Face extraction built thanks to https://machinelearningmastery.com/how-to-perform-face-recognition-with-vggface2-convolutional-neural-network-in-keras/

## How this works

1. Download movie trailers
2. Extract the frames from the video files
3. Extract the faces from the images
4. Cluster the faces by actor
5. Build & save the facial landmarks for each face
6. Build the dataset
7. Zip & upload the dataset to Google Storage

## Downloading videos, extracting the frames

We're going to download movie trailers from https://www.davestrailerpage.co.uk/

The frames from the video files will be extracted and saved to file.

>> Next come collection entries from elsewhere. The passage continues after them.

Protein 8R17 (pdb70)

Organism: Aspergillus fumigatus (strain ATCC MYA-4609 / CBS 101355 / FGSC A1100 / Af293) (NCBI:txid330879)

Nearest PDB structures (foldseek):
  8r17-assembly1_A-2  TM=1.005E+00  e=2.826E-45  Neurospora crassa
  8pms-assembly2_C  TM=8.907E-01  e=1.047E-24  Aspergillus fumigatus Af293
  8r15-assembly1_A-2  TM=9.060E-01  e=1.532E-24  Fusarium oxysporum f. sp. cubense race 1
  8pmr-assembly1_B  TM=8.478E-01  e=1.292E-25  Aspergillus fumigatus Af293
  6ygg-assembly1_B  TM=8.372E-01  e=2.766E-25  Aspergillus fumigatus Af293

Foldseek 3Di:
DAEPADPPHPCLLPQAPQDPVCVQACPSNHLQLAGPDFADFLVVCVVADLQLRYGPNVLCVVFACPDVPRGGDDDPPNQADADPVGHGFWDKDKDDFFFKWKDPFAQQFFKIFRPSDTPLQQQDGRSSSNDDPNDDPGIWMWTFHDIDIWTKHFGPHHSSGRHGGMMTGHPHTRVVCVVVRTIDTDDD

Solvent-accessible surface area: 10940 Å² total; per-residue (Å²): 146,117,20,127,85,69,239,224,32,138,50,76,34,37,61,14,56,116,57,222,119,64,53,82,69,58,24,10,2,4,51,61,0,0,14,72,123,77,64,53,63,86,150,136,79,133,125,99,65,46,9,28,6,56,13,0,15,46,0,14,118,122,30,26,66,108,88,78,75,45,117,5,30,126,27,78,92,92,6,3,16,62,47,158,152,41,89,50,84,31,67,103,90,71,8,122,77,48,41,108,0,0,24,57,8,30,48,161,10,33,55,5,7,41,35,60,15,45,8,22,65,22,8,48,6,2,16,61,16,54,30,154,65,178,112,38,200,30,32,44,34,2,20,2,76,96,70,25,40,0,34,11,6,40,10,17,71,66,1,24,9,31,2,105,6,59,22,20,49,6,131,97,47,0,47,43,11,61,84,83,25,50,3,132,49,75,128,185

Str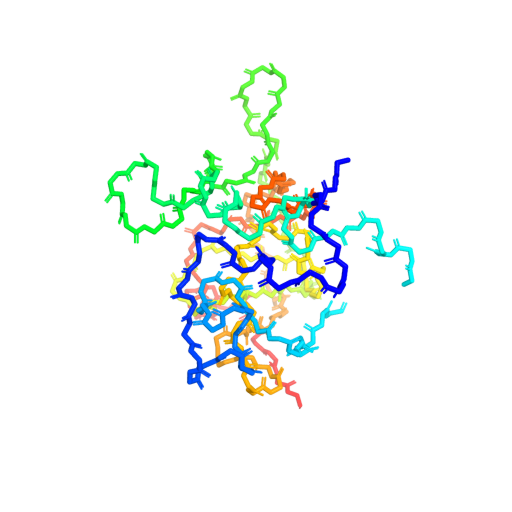ucture (mmCIF, N/CA/C/O backbone):
data_8R17
#
_entry.id   8R17
#
_cell.length_a   83.756
_cell.length_b   83.756
_cell.length_c   103.220
_cell.angle_alpha   90.000
_cell.angle_beta   90.000
_cell.angle_gamma   90.000
#
_symmetry.space_group_name_H-M   'P 43 21 2'
#
loop_
_entity.id
_entity.type
_entity.pdbx_description
1 polymer 'Conidial surface nicotinamide adenine dinucleotide glycohydrolase,Conidial surface nicotinamide adenine dinucleotide glycohydrolase nadA'
2 branched 2-acetamido-2-deoxy-beta-D-glucopyranose-(1-4)-2-acetamido-2-deoxy-beta-D-glucopyranose
3 non-polymer 2-acetamido-2-deoxy-beta-D-glucopyranose
4 non-polymer GLYCEROL
5 water water
#
loop_
_atom_site.group_PDB
_atom_site.id
_atom_site.type_symbol
_atom_site.label_atom_id
_atom_site.label_alt_id
_atom_site.label_comp_id
_atom_site.label_asym_id
_atom_site.label_entity_id
_atom_site.label_seq_id
_atom_site.pdbx_PDB_ins_code
_atom_site.Cartn_x
_atom_site.Cartn_y
_atom_site.Cartn_z
_atom_site.occupancy
_atom_site.B_iso_or_equiv
_atom_site.auth_seq_id
_atom_site.auth_comp_id
_atom_site.auth_asym_id
_atom_site.auth_atom_id
_atom_site.pdbx_PDB_model_num
ATOM 1 N N . THR A 1 44 ? 12.38636 57.84225 45.97280 1.000 110.62565 44 THR A N 1
ATOM 2 C CA . THR A 1 44 ? 11.42245 56.77699 45.71697 1.000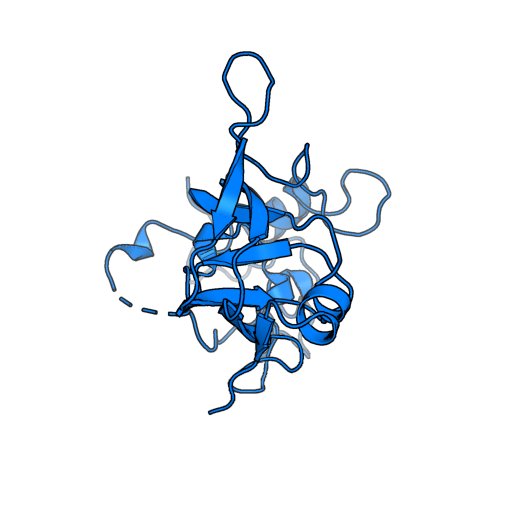 109.88716 44 THR A CA 1
ATOM 3 C C . THR A 1 44 ? 12.09346 55.58751 45.02887 1.000 105.93073 44 THR A C 1
ATOM 4 O O . THR A 1 44 ? 12.65833 55.73230 43.94222 1.000 102.20056 44 THR A O 1
ATOM 8 N N . THR A 1 45 ? 12.04286 54.41607 45.66557 1.000 100.59560 45 THR A N 1
ATOM 9 C CA . THR A 1 45 ? 12.65233 53.21256 45.11134 1.000 113.46769 45 THR A CA 1
ATOM 10 C C . THR A 1 45 ? 11.79840 51.99722 45.45185 1.000 101.23869 45 THR A C 1
ATOM 11 O O . THR A 1 45 ? 10.99298 52.01363 46.38590 1.000 95.57180 45 THR A O 1
ATOM 15 N N . CYS A 1 46 ? 11.98521 50.94050 44.67400 1.000 101.97506 46 CYS A N 1
ATOM 16 C CA . CYS A 1 46 ? 11.21941 49.71560 44.86020 1.000 94.09909 46 CYS A CA 1
ATOM 17 C C . CYS A 1 46 ? 11.73202 48.95986 46.08169 1.000 86.45956 46 CYS A C 1
ATOM 18 O O . CYS A 1 46 ? 12.93198 48.66720 46.16034 1.000 86.41507 46 CYS A O 1
ATOM 21 N N . PRO A 1 47 ? 10.87374 48.62998 47.04936 1.000 76.63312 47 PRO A N 1
ATOM 22 C CA . PRO A 1 47 ? 11.35091 47.91074 48.24155 1.000 100.54161 47 PRO A CA 1
ATOM 23 C C . PRO A 1 47 ? 11.91220 46.52616 47.95039 1.000 93.96871 47 PRO A C 1
ATOM 24 O O . PRO A 1 47 ? 12.72853 46.02969 48.73584 1.000 96.37468 47 PRO A O 1
ATOM 28 N N . TYR A 1 48 ? 11.49954 45.87981 46.85982 1.000 89.57615 48 TYR A N 1
ATOM 29 C CA . TYR A 1 48 ? 12.07898 44.59030 46.49313 1.000 79.79075 48 TYR A CA 1
ATOM 30 C C . TYR A 1 48 ? 13.57756 44.72630 46.23201 1.000 88.68098 48 TYR A C 1
ATOM 31 O O . TYR A 1 48 ? 14.02609 45.67043 45.57346 1.000 86.15445 48 TYR A O 1
ATOM 40 N N . SER A 1 49 ? 14.34913 43.76816 46.74201 1.000 99.56778 49 SER A N 1
ATOM 41 C CA . SER A 1 49 ? 15.80123 43.78595 46.64413 1.000 101.93885 49 SER A CA 1
ATOM 42 C C . SER A 1 49 ? 16.26280 43.24059 45.28716 1.000 105.05014 49 SER A C 1
ATOM 43 O O . SER A 1 49 ? 15.45751 42.88174 44.42130 1.000 114.30886 49 SER A O 1
ATOM 46 N N . ARG A 1 50 ? 17.58744 43.18624 45.09312 1.000 98.71027 50 ARG A N 1
ATOM 47 C CA . ARG A 1 50 ? 18.14650 42.57077 43.88989 1.000 106.69358 50 ARG A CA 1
ATOM 48 C C . ARG A 1 50 ? 18.14453 41.04918 43.97464 1.000 100.12620 50 ARG A C 1
ATOM 49 O O . ARG A 1 50 ? 18.10935 40.37402 42.94038 1.000 92.92471 50 ARG A O 1
ATOM 57 N N . ARG A 1 51 ? 18.20547 40.49660 45.18412 1.000 102.99076 51 ARG A N 1
ATOM 58 C CA . ARG A 1 51 ? 18.11957 39.05868 45.39151 1.000 85.24011 51 ARG A CA 1
ATOM 59 C C . ARG A 1 51 ? 16.68651 38.57293 45.57141 1.000 95.11194 51 ARG A C 1
ATOM 60 O O . ARG A 1 51 ? 16.48081 37.38198 45.83311 1.000 90.49044 51 ARG A O 1
ATOM 68 N N . SER A 1 52 ? 15.69918 39.45994 45.45204 1.000 89.05990 52 SER A N 1
ATOM 69 C CA . SER A 1 52 ? 14.32063 39.08504 45.74098 1.000 81.38281 52 SER A CA 1
ATOM 70 C C . SER A 1 52 ? 13.72000 38.30690 44.57861 1.000 82.23255 52 SER A C 1
ATOM 71 O O . SER A 1 52 ? 13.87098 38.71480 43.42126 1.000 87.80334 52 SER A O 1
ATOM 74 N N . PRO A 1 53 ? 13.03172 37.19351 44.84878 1.000 79.32543 53 PRO A N 1
ATOM 75 C CA . PRO A 1 53 ? 12.24257 36.52619 43.80205 1.000 80.40002 53 PRO A CA 1
ATOM 76 C C . PRO A 1 53 ? 10.88688 37.16252 43.53238 1.000 82.09248 53 PRO A C 1
ATOM 77 O O . PRO A 1 53 ? 10.25937 36.81912 42.52120 1.000 89.05355 53 PRO A O 1
ATOM 81 N N . ALA A 1 54 ? 10.41182 38.06332 44.39509 1.000 76.52003 54 ALA A N 1
ATOM 82 C CA . ALA A 1 54 ? 9.08512 38.65754 44.27796 1.000 70.36903 54 ALA A CA 1
ATOM 83 C C . ALA A 1 54 ? 9.07508 39.94330 43.44973 1.000 81.54518 54 ALA A C 1
ATOM 84 O O . ALA A 1 54 ? 8.05583 40.64518 43.41806 1.000 83.02391 54 ALA A O 1
ATOM 86 N N . TYR A 1 55 ? 10.18088 40.25904 42.77494 1.000 81.90751 55 TYR A N 1
ATOM 87 C CA . TYR A 1 55 ? 10.28795 41.52440 42.05378 1.000 79.62033 55 TYR A CA 1
ATOM 88 C C . TYR A 1 55 ? 9.24565 41.62966 40.94482 1.000 69.53834 55 TYR A C 1
ATOM 89 O O . TYR A 1 55 ? 8.72023 42.71620 40.67438 1.000 67.80713 55 TYR A O 1
ATOM 98 N N . CYS A 1 56 ? 8.93412 40.51057 40.29551 1.000 66.19702 56 CYS A N 1
ATOM 99 C CA . CYS A 1 56 ? 7.97743 40.46200 39.20321 1.000 53.22995 56 CYS A CA 1
ATOM 100 C C . CYS A 1 56 ? 6.54701 40.26080 39.67728 1.000 64.10341 56 CYS A C 1
ATOM 101 O O . CYS A 1 56 ? 5.70035 39.82246 38.89177 1.000 78.87264 56 CYS A O 1
ATOM 104 N N . ALA A 1 57 ? 6.26039 40.58209 40.93481 1.000 72.25595 57 ALA A N 1
ATOM 105 C CA . ALA A 1 57 ? 4.90153 40.48352 41.44749 1.000 81.30291 57 ALA A CA 1
ATOM 106 C C . ALA A 1 57 ? 3.95277 41.35817 40.63569 1.000 72.40211 57 ALA A C 1
ATOM 107 O O . ALA A 1 57 ? 4.27376 42.49906 40.29109 1.000 77.86857 57 ALA A O 1
ATOM 109 N N . GLY A 1 58 ? 2.76993 40.82303 40.34235 1.000 74.86912 58 GLY A N 1
ATOM 110 C CA . GLY A 1 58 ? 1.74555 41.60068 39.67082 1.000 74.72860 58 GLY A CA 1
ATOM 111 C C . GLY A 1 58 ? 2.00971 41.89328 38.21122 1.000 81.09244 58 GLY A C 1
ATOM 112 O O . GLY A 1 58 ? 1.47070 42.86430 37.67793 1.000 71.01894 58 GLY A O 1
ATOM 113 N N . THR A 1 59 ? 2.82910 41.08443 37.55308 1.000 74.70464 59 THR A N 1
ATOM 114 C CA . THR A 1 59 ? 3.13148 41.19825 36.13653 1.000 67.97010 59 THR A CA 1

## Downloading videos, extracting the frames

In [1]:
import requests
import ntpath
import cv2
import os, sys

# The variables
DIR_VIDEOS = "videos"
DIR_IMAGES = "images"
CAPTURE_FTP  = 10 # We'll extract 10 images per second of video

if not os.path.isdir(DIR_VIDEOS):
  os.mkdir(DIR_VIDEOS, 755);
if not os.path.isdir(DIR_IMAGES):
  os.mkdir(DIR_IMAGES, 755);

# The methods
# Dowload a video from a url
def downloadFile(url):
  myfile = requests.get(url)
  filename = DIR_VIDEOS+"/"+ntpath.basename(url)
  open(filename, 'wb').write(myfile.content)
  return filename

# Export the frames out of a video at a specific fps
def videoToImages(filename, capture_fps=1):
  basename = os.path.splitext(ntpath.basename(filename))[0]
  print("basename:", basename)
  if not os.path.isdir(DIR_IMAGES+"/"+basename):
    os.mkdir(DIR_IMAGES+"/"+basename, 755)
  cap = cv2.VideoCapture(filename)
  # Get the video's FPS
  fps = cap.get(cv2.CAP_PROP_FPS)
  # How many frames between capture?
  skipFrame = round(fps/capture_fps)
  print(basename, ": fps: ",fps," / skipFrame: ", skipFrame)
  i = 0
  while(cap.isOpened()):
      ret, frame = cap.read()
      if ret == False:
          break
      i+=1
      if (i % skipFrame == 0):
        continue
      cv2.imwrite(DIR_IMAGES+"/"+basename+'/'+str(round((i-1)/fps,2))+'sec.jpg',frame)
  cap.release()
  cv2.destroyAllWindows()
  print(basename, " processed.")

# Download a video then extract the frames
def remoteVideoToImages(url):
  videoFilename = downloadFile(url)
  videoToImages(videoFilename, CAPTURE_FTP)

remoteVideoToImages("http://trailers.apple.com/movies/paramount/terminator-dark-fate/terminator-dark-fate-trailer-2_h480p.mov")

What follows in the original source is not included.